## What you have to do:
Nothing below is to be printed except the lines between the line holding "Structure (mmCIF, N/CA/C/O" and the line holding "ATOM 17 N N", inclusive, each exactly as it appears.

(Extracted records)
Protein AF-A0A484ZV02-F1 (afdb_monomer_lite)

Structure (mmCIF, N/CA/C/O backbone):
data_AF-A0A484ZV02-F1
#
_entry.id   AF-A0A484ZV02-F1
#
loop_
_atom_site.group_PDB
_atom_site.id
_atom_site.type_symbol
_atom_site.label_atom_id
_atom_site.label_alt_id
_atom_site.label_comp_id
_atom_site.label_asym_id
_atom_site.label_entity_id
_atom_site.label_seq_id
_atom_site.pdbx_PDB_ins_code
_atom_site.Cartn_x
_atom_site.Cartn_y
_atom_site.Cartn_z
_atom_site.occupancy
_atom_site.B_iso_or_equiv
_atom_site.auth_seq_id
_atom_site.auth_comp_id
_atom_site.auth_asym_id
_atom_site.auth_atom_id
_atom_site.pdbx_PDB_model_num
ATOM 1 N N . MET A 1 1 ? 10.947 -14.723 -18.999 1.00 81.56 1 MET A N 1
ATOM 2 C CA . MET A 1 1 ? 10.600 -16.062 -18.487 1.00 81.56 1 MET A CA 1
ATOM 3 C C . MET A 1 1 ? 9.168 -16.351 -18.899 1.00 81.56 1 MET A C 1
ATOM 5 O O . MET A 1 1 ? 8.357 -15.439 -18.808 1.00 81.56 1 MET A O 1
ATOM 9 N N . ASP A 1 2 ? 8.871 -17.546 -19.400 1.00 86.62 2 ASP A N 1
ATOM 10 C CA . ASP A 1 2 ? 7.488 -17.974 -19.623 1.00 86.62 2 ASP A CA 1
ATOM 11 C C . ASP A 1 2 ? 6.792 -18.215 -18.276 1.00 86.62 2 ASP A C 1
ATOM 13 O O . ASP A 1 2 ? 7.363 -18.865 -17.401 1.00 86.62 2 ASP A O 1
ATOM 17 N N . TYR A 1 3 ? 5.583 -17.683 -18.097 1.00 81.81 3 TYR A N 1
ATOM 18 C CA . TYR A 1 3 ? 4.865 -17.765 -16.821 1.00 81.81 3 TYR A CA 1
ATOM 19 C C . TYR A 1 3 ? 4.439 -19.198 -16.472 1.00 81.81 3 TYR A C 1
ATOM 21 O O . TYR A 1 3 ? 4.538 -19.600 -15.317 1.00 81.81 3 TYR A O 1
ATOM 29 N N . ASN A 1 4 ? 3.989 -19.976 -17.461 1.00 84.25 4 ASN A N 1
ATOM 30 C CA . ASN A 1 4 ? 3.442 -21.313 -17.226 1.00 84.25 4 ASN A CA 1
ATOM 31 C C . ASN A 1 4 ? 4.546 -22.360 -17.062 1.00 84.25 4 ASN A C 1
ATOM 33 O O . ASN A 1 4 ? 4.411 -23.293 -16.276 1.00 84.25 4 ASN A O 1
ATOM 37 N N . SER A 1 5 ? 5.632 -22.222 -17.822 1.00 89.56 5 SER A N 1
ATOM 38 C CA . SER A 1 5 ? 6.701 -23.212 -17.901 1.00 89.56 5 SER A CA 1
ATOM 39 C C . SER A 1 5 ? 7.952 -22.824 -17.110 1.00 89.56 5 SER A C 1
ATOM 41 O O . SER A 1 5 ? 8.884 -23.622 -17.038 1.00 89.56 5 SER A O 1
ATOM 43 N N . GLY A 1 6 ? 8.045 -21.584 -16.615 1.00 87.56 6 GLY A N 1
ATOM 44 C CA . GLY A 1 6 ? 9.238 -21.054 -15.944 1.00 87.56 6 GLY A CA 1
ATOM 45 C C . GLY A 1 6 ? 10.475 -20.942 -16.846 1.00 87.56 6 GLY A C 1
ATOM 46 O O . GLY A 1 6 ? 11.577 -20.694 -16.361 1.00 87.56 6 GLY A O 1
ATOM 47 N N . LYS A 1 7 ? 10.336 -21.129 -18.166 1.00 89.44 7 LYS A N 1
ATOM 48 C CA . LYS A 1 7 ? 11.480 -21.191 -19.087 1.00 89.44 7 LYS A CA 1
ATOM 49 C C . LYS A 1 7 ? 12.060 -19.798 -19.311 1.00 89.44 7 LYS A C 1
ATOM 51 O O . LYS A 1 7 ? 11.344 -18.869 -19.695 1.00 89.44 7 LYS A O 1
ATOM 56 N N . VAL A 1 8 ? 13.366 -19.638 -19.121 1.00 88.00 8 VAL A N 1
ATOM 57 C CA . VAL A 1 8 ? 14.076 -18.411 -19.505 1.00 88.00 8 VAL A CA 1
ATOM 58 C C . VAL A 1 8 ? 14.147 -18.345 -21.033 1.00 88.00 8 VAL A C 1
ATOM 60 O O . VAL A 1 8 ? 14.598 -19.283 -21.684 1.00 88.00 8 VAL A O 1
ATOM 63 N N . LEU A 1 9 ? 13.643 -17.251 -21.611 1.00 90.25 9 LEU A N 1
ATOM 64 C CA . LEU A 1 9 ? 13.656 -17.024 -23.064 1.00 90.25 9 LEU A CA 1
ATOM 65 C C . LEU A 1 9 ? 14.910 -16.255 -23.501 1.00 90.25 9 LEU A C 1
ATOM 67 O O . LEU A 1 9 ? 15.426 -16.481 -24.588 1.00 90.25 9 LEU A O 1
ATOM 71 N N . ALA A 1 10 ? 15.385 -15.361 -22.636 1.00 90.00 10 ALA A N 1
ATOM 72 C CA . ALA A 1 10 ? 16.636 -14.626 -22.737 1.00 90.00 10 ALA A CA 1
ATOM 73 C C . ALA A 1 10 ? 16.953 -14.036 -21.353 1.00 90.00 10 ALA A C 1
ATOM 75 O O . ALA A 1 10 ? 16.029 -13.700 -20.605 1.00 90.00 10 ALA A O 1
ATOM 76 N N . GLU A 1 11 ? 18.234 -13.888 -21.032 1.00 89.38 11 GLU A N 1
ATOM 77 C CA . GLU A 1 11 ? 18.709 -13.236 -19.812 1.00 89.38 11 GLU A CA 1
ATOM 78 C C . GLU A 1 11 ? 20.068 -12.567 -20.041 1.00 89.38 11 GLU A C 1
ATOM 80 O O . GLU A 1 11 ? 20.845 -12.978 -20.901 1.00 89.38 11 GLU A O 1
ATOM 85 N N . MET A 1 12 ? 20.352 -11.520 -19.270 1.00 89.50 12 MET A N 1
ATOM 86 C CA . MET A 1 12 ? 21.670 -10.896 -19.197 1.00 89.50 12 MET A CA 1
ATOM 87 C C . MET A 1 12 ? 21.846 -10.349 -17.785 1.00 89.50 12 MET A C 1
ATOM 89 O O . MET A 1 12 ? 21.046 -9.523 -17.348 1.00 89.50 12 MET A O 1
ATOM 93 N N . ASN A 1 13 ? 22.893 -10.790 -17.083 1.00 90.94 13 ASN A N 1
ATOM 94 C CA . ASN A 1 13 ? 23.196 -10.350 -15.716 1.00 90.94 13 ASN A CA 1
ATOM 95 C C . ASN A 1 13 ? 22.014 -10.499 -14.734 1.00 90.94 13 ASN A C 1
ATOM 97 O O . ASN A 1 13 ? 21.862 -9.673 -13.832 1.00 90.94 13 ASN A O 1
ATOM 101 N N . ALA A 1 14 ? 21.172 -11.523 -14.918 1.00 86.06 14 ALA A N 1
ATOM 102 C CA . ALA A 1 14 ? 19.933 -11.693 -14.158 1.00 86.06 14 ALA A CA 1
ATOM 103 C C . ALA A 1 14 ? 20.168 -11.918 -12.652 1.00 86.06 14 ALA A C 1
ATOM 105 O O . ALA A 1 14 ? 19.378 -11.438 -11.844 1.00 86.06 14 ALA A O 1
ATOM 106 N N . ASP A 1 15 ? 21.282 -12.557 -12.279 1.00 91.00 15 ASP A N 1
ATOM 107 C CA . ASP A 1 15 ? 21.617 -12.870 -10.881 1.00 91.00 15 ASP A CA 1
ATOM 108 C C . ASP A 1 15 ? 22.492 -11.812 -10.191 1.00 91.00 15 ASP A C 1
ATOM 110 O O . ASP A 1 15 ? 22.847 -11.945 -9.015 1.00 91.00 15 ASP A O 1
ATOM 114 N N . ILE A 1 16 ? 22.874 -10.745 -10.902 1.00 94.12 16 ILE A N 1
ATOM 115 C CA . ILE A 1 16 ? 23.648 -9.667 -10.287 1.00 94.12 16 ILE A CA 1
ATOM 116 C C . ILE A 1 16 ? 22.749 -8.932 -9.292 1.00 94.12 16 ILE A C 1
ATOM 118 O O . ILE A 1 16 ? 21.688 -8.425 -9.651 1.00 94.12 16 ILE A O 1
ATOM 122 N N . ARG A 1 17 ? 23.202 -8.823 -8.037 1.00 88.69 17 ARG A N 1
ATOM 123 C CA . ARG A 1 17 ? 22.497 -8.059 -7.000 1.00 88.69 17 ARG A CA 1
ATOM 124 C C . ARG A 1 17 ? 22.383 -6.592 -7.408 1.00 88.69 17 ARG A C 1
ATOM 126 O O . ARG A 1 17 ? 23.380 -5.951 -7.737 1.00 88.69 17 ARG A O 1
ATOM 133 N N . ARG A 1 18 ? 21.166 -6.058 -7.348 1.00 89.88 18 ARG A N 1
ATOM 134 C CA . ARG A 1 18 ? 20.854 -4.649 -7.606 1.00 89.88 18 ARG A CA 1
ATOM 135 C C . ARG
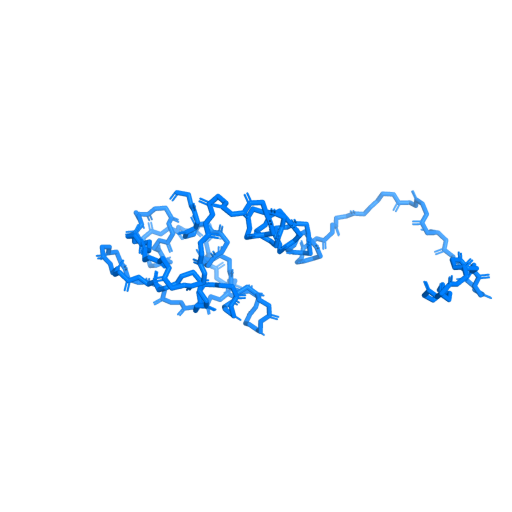 A 1 18 ? 19.885 -4.144 -6.553 1.00 89.88 18 ARG A C 1
ATOM 137 O O . ARG A 1 18 ? 19.115 -4.926 -6.002 1.00 89.88 18 ARG A O 1
ATOM 144 N N . GLU A 1 19 ? 19.900 -2.837 -6.334 1.00 87.31 19 GLU A N 1
ATOM 145 C CA . GLU A 1 19 ? 18.868 -2.178 -5.543 1.00 87.31 19 GLU A CA 1
ATOM 146 C C . GLU A 1 19 ? 17.504 -2.360 -6.230 1.00 87.31 19 GLU A C 1
ATOM 148 O O . GLU A 1 19 ? 17.336 -1.922 -7.373 1.00 87.31 19 GLU A O 1
ATOM 153 N N . PRO A 1 20 ? 16.525 -3.011 -5.576 1.00 85.88 20 PRO A N 1
ATOM 154 C CA . PRO A 1 20 ? 15.231 -3.307 -6.188 1.00 85.88 20 PRO A CA 1
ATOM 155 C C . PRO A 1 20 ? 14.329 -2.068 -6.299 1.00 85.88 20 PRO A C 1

## Result below:
Structure (mmCIF, N/CA/C/O backbone):
data_AF-A0A484ZV02-F1
#
_entry.id   AF-A0A484ZV02-F1
#
loop_
_atom_site.group_PDB
_atom_site.id
_atom_site.type_symbol
_atom_site.label_atom_id
_atom_site.label_alt_id
_atom_site.label_comp_id
_atom_site.label_asym_id
_atom_site.label_entity_id
_atom_site.label_seq_id
_atom_site.pdbx_PDB_ins_code
_atom_site.Cartn_x
_atom_site.Cartn_y
_atom_site.Cartn_z
_atom_site.occupancy
_atom_site.B_iso_or_equiv
_atom_site.auth_seq_id
_atom_site.auth_comp_id
_atom_site.auth_asym_id
_atom_site.auth_atom_id
_atom_site.pdbx_PDB_model_num
ATOM 1 N N . MET A 1 1 ? 10.947 -14.723 -18.999 1.00 81.56 1 MET A N 1
ATOM 2 C CA . MET A 1 1 ? 10.600 -16.062 -18.487 1.00 81.56 1 MET A CA 1
ATOM 3 C C . MET A 1 1 ? 9.168 -16.351 -18.899 1.00 81.56 1 MET A C 1
ATOM 5 O O . MET A 1 1 ? 8.357 -15.439 -18.808 1.00 81.56 1 MET A O 1
ATOM 9 N N . ASP A 1 2 ? 8.871 -17.546 -19.400 1.00 86.62 2 ASP A N 1
ATOM 10 C CA . ASP A 1 2 ? 7.488 -17.974 -19.623 1.00 86.62 2 ASP A CA 1
ATOM 11 C C . ASP A 1 2 ? 6.792 -18.215 -18.276 1.00 86.62 2 ASP A C 1
ATOM 13 O O . ASP A 1 2 ? 7.363 -18.865 -17.401 1.00 86.62 2 ASP A O 1
ATOM 17 N N . TYR A 1 3 ? 5.583 -17.683 -18.097 1.00 81.81 3 TYR A N 1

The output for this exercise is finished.